Perhaps all red turns to white and back before we notice it’s not too late or it is, also. You care with the swan-neck curve in the sodium yellow of it all, maybe? The parade’s just the litter of firecrackers, leftover egg-drop soup containers, and the pigeons snack on rice and discarded chow mein. The so-long is gone from the ago. Parallel parkers be damned. The onions are shredded and my paperbacks are all falling to the carpet. We have indecency to have while the bathtub grows more scum rings. Walk or walk. Our names on the slips from fortune cookies. It’ll be a jab at sweeps of the gutter, seeds and stuff, crumbled postcards, the ripped pouch that once held your hairclips and safety pins. An acrobat in the coffee pot. A honk’s shatter. A xylophone for your dreams? It bests the best I never got to have. Made into a distant thought. Chinatown’s not for hikers or parachuting bellboys. We know the hanging lamps, the bored fish in the window, and we read backwards through the dying neon signs and the clothes dangling like bait from the fire escapes, and we use chopsticks like swashbuckling barbers might, or midshipmen on shore leave. There are more sinister things to be. The swish of pedestrians pulled past the intersection through passed-over tchotchkes and artificial sentiment, and never our names on those miniature plastic license plates. There are huger deals, sure. But if one alit upon a razor’s edge would there be less demand? Made beds and always unmade minds.

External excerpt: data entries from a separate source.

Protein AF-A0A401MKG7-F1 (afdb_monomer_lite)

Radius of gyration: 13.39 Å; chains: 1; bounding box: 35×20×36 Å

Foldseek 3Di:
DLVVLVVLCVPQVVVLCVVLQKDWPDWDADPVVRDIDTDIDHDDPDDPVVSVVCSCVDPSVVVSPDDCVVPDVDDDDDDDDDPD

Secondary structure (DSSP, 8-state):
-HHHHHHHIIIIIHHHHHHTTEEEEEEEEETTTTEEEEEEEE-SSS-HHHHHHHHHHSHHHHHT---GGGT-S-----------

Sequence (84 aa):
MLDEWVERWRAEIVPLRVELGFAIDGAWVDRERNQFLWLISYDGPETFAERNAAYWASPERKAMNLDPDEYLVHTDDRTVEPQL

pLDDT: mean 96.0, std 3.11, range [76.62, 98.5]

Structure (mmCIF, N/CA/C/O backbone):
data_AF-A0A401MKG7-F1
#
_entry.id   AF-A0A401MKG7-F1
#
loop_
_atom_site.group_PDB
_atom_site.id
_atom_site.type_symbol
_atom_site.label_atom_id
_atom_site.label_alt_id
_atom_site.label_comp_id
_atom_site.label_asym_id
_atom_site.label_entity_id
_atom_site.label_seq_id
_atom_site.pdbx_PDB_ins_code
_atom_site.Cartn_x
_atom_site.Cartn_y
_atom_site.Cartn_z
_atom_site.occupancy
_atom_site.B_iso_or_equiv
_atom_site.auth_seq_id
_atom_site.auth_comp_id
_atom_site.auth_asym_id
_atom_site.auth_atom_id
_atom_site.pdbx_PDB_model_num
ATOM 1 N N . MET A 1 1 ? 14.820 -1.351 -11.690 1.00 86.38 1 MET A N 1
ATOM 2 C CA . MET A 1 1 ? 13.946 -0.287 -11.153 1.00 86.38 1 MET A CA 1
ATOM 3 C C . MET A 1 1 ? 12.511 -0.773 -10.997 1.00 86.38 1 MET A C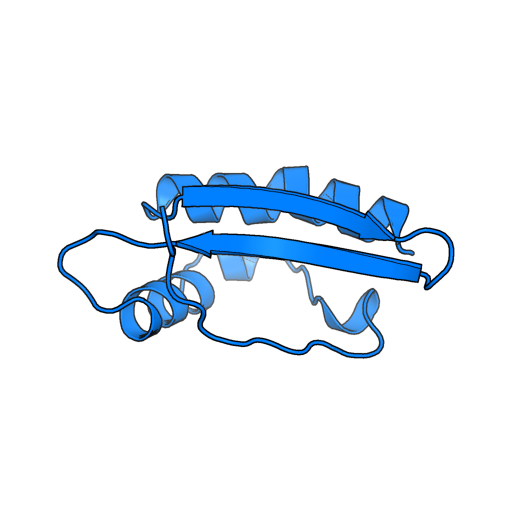 1
ATOM 5 O O . MET A 1 1 ? 12.208 -1.237 -9.913 1.00 86.38 1 MET A O 1
ATOM 9 N N . LEU A 1 2 ? 11.655 -0.779 -12.033 1.00 93.56 2 LEU A N 1
ATOM 10 C CA . LEU A 1 2 ? 10.242 -1.178 -11.865 1.00 93.56 2 LEU A CA 1
ATOM 11 C C . LEU A 1 2 ? 10.058 -2.653 -11.462 1.00 93.56 2 LEU A C 1
ATOM 13 O O . LEU A 1 2 ? 9.283 -2.942 -10.562 1.00 93.56 2 LEU A O 1
ATOM 17 N N . ASP A 1 3 ? 10.793 -3.582 -12.078 1.00 95.06 3 ASP A N 1
ATOM 18 C CA . ASP A 1 3 ? 10.720 -5.005 -11.701 1.00 95.06 3 ASP A CA 1
ATOM 19 C C . ASP A 1 3 ? 11.210 -5.268 -10.279 1.00 95.06 3 ASP A C 1
ATOM 21 O O . ASP A 1 3 ? 10.583 -6.000 -9.524 1.00 95.06 3 ASP A O 1
ATOM 25 N N . GLU A 1 4 ? 12.306 -4.620 -9.899 1.00 95.75 4 GLU A N 1
ATOM 26 C CA . GLU A 1 4 ? 12.871 -4.724 -8.555 1.00 95.75 4 GLU A CA 1
ATOM 27 C C . GLU A 1 4 ? 11.921 -4.151 -7.498 1.00 95.75 4 GLU A C 1
ATOM 29 O O . GLU A 1 4 ? 11.721 -4.758 -6.449 1.00 95.75 4 GLU A O 1
ATOM 34 N N . TRP A 1 5 ? 11.266 -3.028 -7.807 1.00 96.44 5 TRP A N 1
ATOM 35 C CA . TRP A 1 5 ? 10.200 -2.481 -6.977 1.00 96.44 5 TRP A CA 1
ATOM 36 C C . TRP A 1 5 ? 9.062 -3.486 -6.779 1.00 96.44 5 TRP A C 1
ATOM 38 O O . TRP A 1 5 ? 8.640 -3.717 -5.650 1.00 96.44 5 TRP A O 1
ATOM 48 N N . VAL A 1 6 ? 8.583 -4.111 -7.859 1.00 97.62 6 VAL A N 1
ATOM 49 C CA . VAL A 1 6 ? 7.493 -5.099 -7.795 1.00 97.62 6 VAL A CA 1
ATOM 50 C C . VAL A 1 6 ? 7.898 -6.325 -6.973 1.00 97.62 6 VAL A C 1
ATOM 52 O O . VAL A 1 6 ? 7.097 -6.811 -6.172 1.00 97.62 6 VAL A O 1
ATOM 55 N N . GLU A 1 7 ? 9.131 -6.807 -7.134 1.00 97.19 7 GLU A N 1
ATOM 56 C CA . GLU A 1 7 ? 9.698 -7.906 -6.343 1.00 97.19 7 GLU A CA 1
ATOM 57 C C . GLU A 1 7 ? 9.711 -7.562 -4.846 1.00 97.19 7 GLU A C 1
ATOM 59 O O . GLU A 1 7 ? 9.136 -8.298 -4.042 1.00 97.19 7 GLU A O 1
ATOM 64 N N . ARG A 1 8 ? 10.282 -6.409 -4.470 1.00 96.81 8 ARG A N 1
ATOM 65 C CA . ARG A 1 8 ? 10.352 -5.937 -3.074 1.00 96.81 8 ARG A CA 1
ATOM 66 C C . ARG A 1 8 ? 8.957 -5.689 -2.490 1.00 96.81 8 ARG A C 1
ATOM 68 O O . ARG A 1 8 ? 8.657 -6.128 -1.380 1.00 96.81 8 ARG A O 1
ATOM 75 N N . TRP A 1 9 ? 8.060 -5.054 -3.248 1.00 97.75 9 TRP A N 1
ATOM 76 C CA . TRP A 1 9 ? 6.668 -4.835 -2.842 1.00 97.75 9 TRP A CA 1
ATOM 77 C C . TRP A 1 9 ? 5.965 -6.160 -2.527 1.00 97.75 9 TRP A C 1
ATOM 79 O O . TRP A 1 9 ? 5.348 -6.304 -1.469 1.00 97.75 9 TRP A O 1
ATOM 89 N N . ARG A 1 10 ? 6.104 -7.159 -3.403 1.00 97.94 10 ARG A N 1
ATOM 90 C CA . ARG A 1 10 ? 5.474 -8.468 -3.221 1.00 97.94 10 ARG A CA 1
ATOM 91 C C . ARG A 1 10 ? 6.088 -9.257 -2.063 1.00 97.94 10 ARG A C 1
ATOM 93 O O . ARG A 1 10 ? 5.355 -9.953 -1.366 1.00 97.94 10 ARG A O 1
ATOM 100 N N . ALA A 1 11 ? 7.406 -9.193 -1.891 1.00 97.62 11 ALA A N 1
ATOM 101 C CA . ALA A 1 11 ? 8.130 -9.998 -0.911 1.00 97.62 11 ALA A CA 1
ATOM 102 C C . ALA A 1 11 ? 8.073 -9.430 0.515 1.00 97.62 11 ALA A C 1
ATOM 104 O O . ALA A 1 11 ? 8.125 -10.203 1.467 1.00 97.62 11 ALA A O 1
ATOM 105 N N . GLU A 1 12 ? 7.964 -8.109 0.675 1.00 97.19 12 GLU A N 1
ATOM 106 C CA . GLU A 1 12 ? 8.104 -7.455 1.985 1.00 97.19 12 GLU A CA 1
ATOM 107 C C . GLU A 1 12 ? 6.887 -6.620 2.372 1.00 97.19 12 GLU A C 1
ATOM 109 O O . GLU A 1 12 ? 6.376 -6.756 3.484 1.00 97.19 12 GLU A O 1
ATOM 114 N N . ILE A 1 13 ? 6.376 -5.789 1.459 1.00 97.81 13 ILE A N 1
ATOM 115 C CA . ILE A 1 13 ? 5.257 -4.887 1.766 1.00 97.81 13 ILE A CA 1
ATOM 116 C C . ILE A 1 13 ? 3.957 -5.679 1.915 1.00 97.81 13 ILE A C 1
ATOM 118 O O . ILE A 1 13 ? 3.243 -5.511 2.905 1.00 97.81 13 ILE A O 1
ATOM 122 N N . VAL A 1 14 ? 3.647 -6.552 0.953 1.00 98.31 14 VAL A N 1
ATOM 123 C CA . VAL A 1 14 ? 2.392 -7.317 0.945 1.00 98.31 14 VAL A CA 1
ATOM 124 C C . VAL A 1 14 ? 2.233 -8.198 2.191 1.00 98.31 14 VAL A C 1
ATOM 126 O O . VAL A 1 14 ? 1.181 -8.092 2.823 1.00 98.31 14 VAL A O 1
ATOM 129 N N . PRO A 1 15 ? 3.223 -9.015 2.607 1.00 98.31 15 PRO A N 1
ATOM 130 C CA . PRO A 1 15 ? 3.070 -9.856 3.793 1.00 98.31 15 PRO A CA 1
ATOM 131 C C . PRO A 1 15 ? 2.750 -9.058 5.057 1.00 98.31 15 PRO A C 1
ATOM 133 O O . PRO A 1 15 ? 1.812 -9.413 5.764 1.00 98.31 15 PRO A O 1
ATOM 136 N N . LEU A 1 16 ? 3.448 -7.941 5.298 1.00 98.31 16 LEU A N 1
ATOM 137 C CA . LEU A 1 16 ? 3.181 -7.108 6.472 1.00 98.31 16 LEU A CA 1
ATOM 138 C C . LEU A 1 16 ? 1.804 -6.436 6.396 1.00 98.31 16 LEU A C 1
ATOM 140 O O . LEU A 1 16 ? 1.107 -6.340 7.402 1.00 98.31 16 LEU A O 1
ATOM 144 N N . ARG A 1 17 ? 1.375 -5.979 5.213 1.00 98.38 17 ARG A N 1
ATOM 145 C CA . ARG A 1 17 ? 0.018 -5.436 5.033 1.00 98.38 17 ARG A CA 1
ATOM 146 C C . ARG A 1 17 ? -1.040 -6.483 5.383 1.00 98.38 17 ARG A C 1
ATOM 148 O O . ARG A 1 17 ? -1.954 -6.181 6.146 1.00 98.38 17 ARG A O 1
ATOM 155 N N . VAL A 1 18 ? -0.886 -7.708 4.892 1.00 98.25 18 VAL A N 1
ATOM 156 C CA . VAL A 1 18 ? -1.818 -8.807 5.178 1.00 98.25 18 VAL A CA 1
ATOM 157 C C . VAL A 1 18 ? -1.801 -9.191 6.658 1.00 98.25 18 VAL A C 1
ATOM 159 O O . VAL A 1 18 ? -2.863 -9.341 7.256 1.00 98.25 18 VAL A O 1
ATOM 162 N N . GLU A 1 19 ? -0.624 -9.287 7.283 1.00 97.75 19 GLU A N 1
ATOM 163 C CA . GLU A 1 19 ? -0.491 -9.549 8.725 1.00 97.75 19 GLU A CA 1
ATOM 164 C C . GLU A 1 19 ? -1.196 -8.478 9.565 1.00 97.75 19 GLU A C 1
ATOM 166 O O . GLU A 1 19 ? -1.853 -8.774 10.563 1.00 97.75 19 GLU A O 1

Up is the spiral lift of a softer place to lie.

The elevator to the rooms has been out of service for as long as any codger can recall.

                A supposition: I’m in the clutches of the devil, but he doesn’t want me. Somehow he can’t just get himself to let go though. All my running around just doesn’t do him any bad. Frustrated to all hell, as only He can be, He ruins what’s left of my scurrying around with dead-ends and bad luck. It doesn’t work. I just keep ruining right on along. Praise the lord. I’m whole again.

                So, blisters notwithstanding, these hills get wrecked. The murky ruin that substantiates any claim on doing better than this is bottled and sold to the lowest scum any bottom-feeder could find. And yes, right now that’s me. All the girls who won’t call back. The ones who think they’re above it all. Well, the rain will make you just the same. Sitting here feeling bad with my sunglasses on, wishing I were anywhere but home, with only a broken suitcase and an old pair of shoes to my name.

                What I’m saying is, “Just leave me alone, kid. I’m in a bad mood.” But what I really want is someone to come around and make me feel better about being me.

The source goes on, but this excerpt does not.